▸ **ENTRIES PROVIDED**:
..........
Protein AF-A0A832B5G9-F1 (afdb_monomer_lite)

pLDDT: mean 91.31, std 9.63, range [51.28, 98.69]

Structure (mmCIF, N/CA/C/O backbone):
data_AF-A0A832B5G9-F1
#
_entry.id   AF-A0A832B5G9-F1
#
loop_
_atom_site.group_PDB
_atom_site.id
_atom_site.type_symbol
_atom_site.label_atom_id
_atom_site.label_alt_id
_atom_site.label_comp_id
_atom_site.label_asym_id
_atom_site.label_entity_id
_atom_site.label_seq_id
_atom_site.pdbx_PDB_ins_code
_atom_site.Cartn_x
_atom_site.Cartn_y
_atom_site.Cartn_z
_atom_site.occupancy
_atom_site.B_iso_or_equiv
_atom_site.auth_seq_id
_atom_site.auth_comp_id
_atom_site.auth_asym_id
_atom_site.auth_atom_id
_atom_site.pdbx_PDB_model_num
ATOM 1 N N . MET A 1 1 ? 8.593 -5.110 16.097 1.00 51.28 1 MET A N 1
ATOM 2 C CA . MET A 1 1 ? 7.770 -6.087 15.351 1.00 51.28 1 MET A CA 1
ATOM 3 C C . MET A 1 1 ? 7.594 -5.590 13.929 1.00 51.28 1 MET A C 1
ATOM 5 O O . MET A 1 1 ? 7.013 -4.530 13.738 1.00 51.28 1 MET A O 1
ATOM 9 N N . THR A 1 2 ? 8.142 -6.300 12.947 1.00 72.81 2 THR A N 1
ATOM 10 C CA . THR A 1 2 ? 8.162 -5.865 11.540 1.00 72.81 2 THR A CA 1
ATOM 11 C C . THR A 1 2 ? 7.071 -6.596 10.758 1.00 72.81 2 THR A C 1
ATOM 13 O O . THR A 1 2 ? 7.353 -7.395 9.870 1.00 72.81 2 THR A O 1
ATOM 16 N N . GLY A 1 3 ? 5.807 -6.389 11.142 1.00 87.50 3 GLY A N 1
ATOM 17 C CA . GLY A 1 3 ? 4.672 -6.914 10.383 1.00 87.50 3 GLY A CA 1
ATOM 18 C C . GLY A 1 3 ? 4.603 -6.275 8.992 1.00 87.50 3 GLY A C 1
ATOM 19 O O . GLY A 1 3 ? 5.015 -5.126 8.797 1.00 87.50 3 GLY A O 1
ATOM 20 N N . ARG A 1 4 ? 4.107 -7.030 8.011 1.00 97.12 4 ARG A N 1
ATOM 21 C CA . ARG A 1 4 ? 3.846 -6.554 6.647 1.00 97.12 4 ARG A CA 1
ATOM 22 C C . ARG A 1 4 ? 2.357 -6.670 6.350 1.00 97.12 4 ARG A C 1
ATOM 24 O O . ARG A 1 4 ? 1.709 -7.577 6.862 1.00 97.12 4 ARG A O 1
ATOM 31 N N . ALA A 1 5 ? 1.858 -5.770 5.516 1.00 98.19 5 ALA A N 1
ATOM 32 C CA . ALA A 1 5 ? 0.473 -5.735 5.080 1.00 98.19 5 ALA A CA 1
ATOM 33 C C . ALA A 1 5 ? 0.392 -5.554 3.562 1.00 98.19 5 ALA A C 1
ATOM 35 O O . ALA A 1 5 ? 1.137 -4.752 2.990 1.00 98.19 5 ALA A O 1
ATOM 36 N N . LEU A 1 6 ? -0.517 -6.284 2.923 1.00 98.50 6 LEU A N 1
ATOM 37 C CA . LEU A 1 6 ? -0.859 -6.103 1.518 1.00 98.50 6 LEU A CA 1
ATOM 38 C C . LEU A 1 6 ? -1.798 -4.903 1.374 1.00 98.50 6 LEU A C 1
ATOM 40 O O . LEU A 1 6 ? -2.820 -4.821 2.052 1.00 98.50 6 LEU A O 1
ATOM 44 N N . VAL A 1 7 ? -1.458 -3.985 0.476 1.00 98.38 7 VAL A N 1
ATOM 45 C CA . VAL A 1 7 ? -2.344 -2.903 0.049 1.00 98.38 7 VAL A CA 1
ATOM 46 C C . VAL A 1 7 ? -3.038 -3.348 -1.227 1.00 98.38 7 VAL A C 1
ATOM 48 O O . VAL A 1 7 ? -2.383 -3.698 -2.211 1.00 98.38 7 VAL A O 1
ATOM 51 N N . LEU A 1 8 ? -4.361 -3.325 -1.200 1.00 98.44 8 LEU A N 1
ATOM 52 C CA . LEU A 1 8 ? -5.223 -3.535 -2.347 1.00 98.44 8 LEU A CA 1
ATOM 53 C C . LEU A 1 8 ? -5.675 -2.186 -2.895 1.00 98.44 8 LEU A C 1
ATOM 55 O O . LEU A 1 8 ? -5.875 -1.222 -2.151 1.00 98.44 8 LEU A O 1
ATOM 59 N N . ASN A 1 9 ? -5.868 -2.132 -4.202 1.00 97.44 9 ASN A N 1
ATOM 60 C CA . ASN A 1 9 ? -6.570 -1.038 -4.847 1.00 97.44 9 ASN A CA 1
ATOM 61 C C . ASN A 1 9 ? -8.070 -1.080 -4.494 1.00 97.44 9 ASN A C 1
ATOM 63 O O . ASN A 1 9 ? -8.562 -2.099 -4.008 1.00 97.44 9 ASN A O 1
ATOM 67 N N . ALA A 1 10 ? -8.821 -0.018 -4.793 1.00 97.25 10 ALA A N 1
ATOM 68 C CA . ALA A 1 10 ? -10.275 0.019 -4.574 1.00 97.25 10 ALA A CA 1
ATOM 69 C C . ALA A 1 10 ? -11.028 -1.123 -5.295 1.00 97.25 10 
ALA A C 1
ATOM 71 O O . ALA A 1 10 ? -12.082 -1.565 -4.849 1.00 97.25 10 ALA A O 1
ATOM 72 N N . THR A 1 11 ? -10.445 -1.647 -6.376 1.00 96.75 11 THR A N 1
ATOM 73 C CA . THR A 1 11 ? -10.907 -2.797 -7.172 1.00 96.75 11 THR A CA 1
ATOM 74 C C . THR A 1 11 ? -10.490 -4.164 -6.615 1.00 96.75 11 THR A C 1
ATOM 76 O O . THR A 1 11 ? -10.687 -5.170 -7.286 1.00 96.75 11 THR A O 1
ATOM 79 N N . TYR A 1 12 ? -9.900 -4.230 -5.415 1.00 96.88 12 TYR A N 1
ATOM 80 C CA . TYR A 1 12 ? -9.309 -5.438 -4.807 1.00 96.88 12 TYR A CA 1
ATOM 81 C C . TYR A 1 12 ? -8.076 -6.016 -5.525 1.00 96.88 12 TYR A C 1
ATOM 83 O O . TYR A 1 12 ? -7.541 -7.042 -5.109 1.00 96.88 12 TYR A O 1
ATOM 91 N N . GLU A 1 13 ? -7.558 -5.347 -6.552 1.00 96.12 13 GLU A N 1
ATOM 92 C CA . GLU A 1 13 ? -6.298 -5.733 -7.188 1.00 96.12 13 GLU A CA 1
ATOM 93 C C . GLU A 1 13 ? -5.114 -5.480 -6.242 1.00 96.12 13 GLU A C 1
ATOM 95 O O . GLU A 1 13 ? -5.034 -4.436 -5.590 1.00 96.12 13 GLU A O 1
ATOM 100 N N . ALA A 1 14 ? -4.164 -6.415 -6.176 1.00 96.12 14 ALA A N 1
..........
▸ **PROBLEM DETAILS**: From the entries above, extract only the lines running from the one containing "ATOM 59 N N" through the one containing "ATOM 93 C C", inclusive.

▸ **EXERCISE RESPONSE**:
ATOM 59 N N . ASN A 1 9 ? -5.868 -2.132 -4.202 1.00 97.44 9 ASN A N 1
ATOM 60 C CA . ASN A 1 9 ? -6.570 -1.038 -4.847 1.00 97.44 9 ASN A CA 1
ATOM 61 C C . ASN A 1 9 ? -8.070 -1.080 -4.494 1.00 97.44 9 ASN A C 1
ATOM 63 O O . ASN A 1 9 ? -8.562 -2.099 -4.008 1.00 97.44 9 ASN A O 1
ATOM 67 N N . ALA A 1 10 ? -8.821 -0.018 -4.793 1.00 97.25 10 ALA A N 1
ATOM 68 C CA . ALA A 1 10 ? -10.275 0.019 -4.574 1.00 97.25 10 ALA A CA 1
ATOM 69 C C . ALA A 1 10 ? -11.028 -1.123 -5.295 1.00 97.25 10 
ALA A C 1
ATOM 71 O O . ALA A 1 10 ? -12.082 -1.565 -4.849 1.00 97.25 10 ALA A O 1
ATOM 72 N N . THR A 1 11 ? -10.445 -1.647 -6.376 1.00 96.75 11 THR A N 1
ATOM 73 C CA . THR A 1 11 ? -10.907 -2.797 -7.172 1.00 96.75 11 THR A CA 1
ATOM 74 C C . THR A 1 11 ? -10.490 -4.164 -6.615 1.00 96.75 11 THR A C 1
ATOM 76 O O . THR A 1 11 ? -10.687 -5.170 -7.286 1.00 96.75 11 THR A O 1
ATOM 79 N N . TYR A 1 12 ? -9.900 -4.230 -5.415 1.00 96.88 12 TYR A N 1
ATOM 80 C CA . TYR A 1 12 ? -9.309 -5.438 -4.807 1.00 96.88 12 TYR A CA 1
ATOM 81 C C . TYR A 1 12 ? -8.076 -6.016 -5.525 1.00 96.88 12 TYR A C 1
ATOM 83 O O . TYR A 1 12 ? -7.541 -7.042 -5.109 1.00 96.88 12 TYR A O 1
ATOM 91 N N . GLU A 1 13 ? -7.558 -5.347 -6.552 1.00 96.12 13 GLU A N 1
ATOM 92 C CA . GLU A 1 13 ? -6.298 -5.733 -7.188 1.00 96.12 13 GLU A CA 1
ATOM 93 C C . GLU A 1 13 ? -5.114 -5.480 -6.242 1.00 96.12 13 GLU A C 1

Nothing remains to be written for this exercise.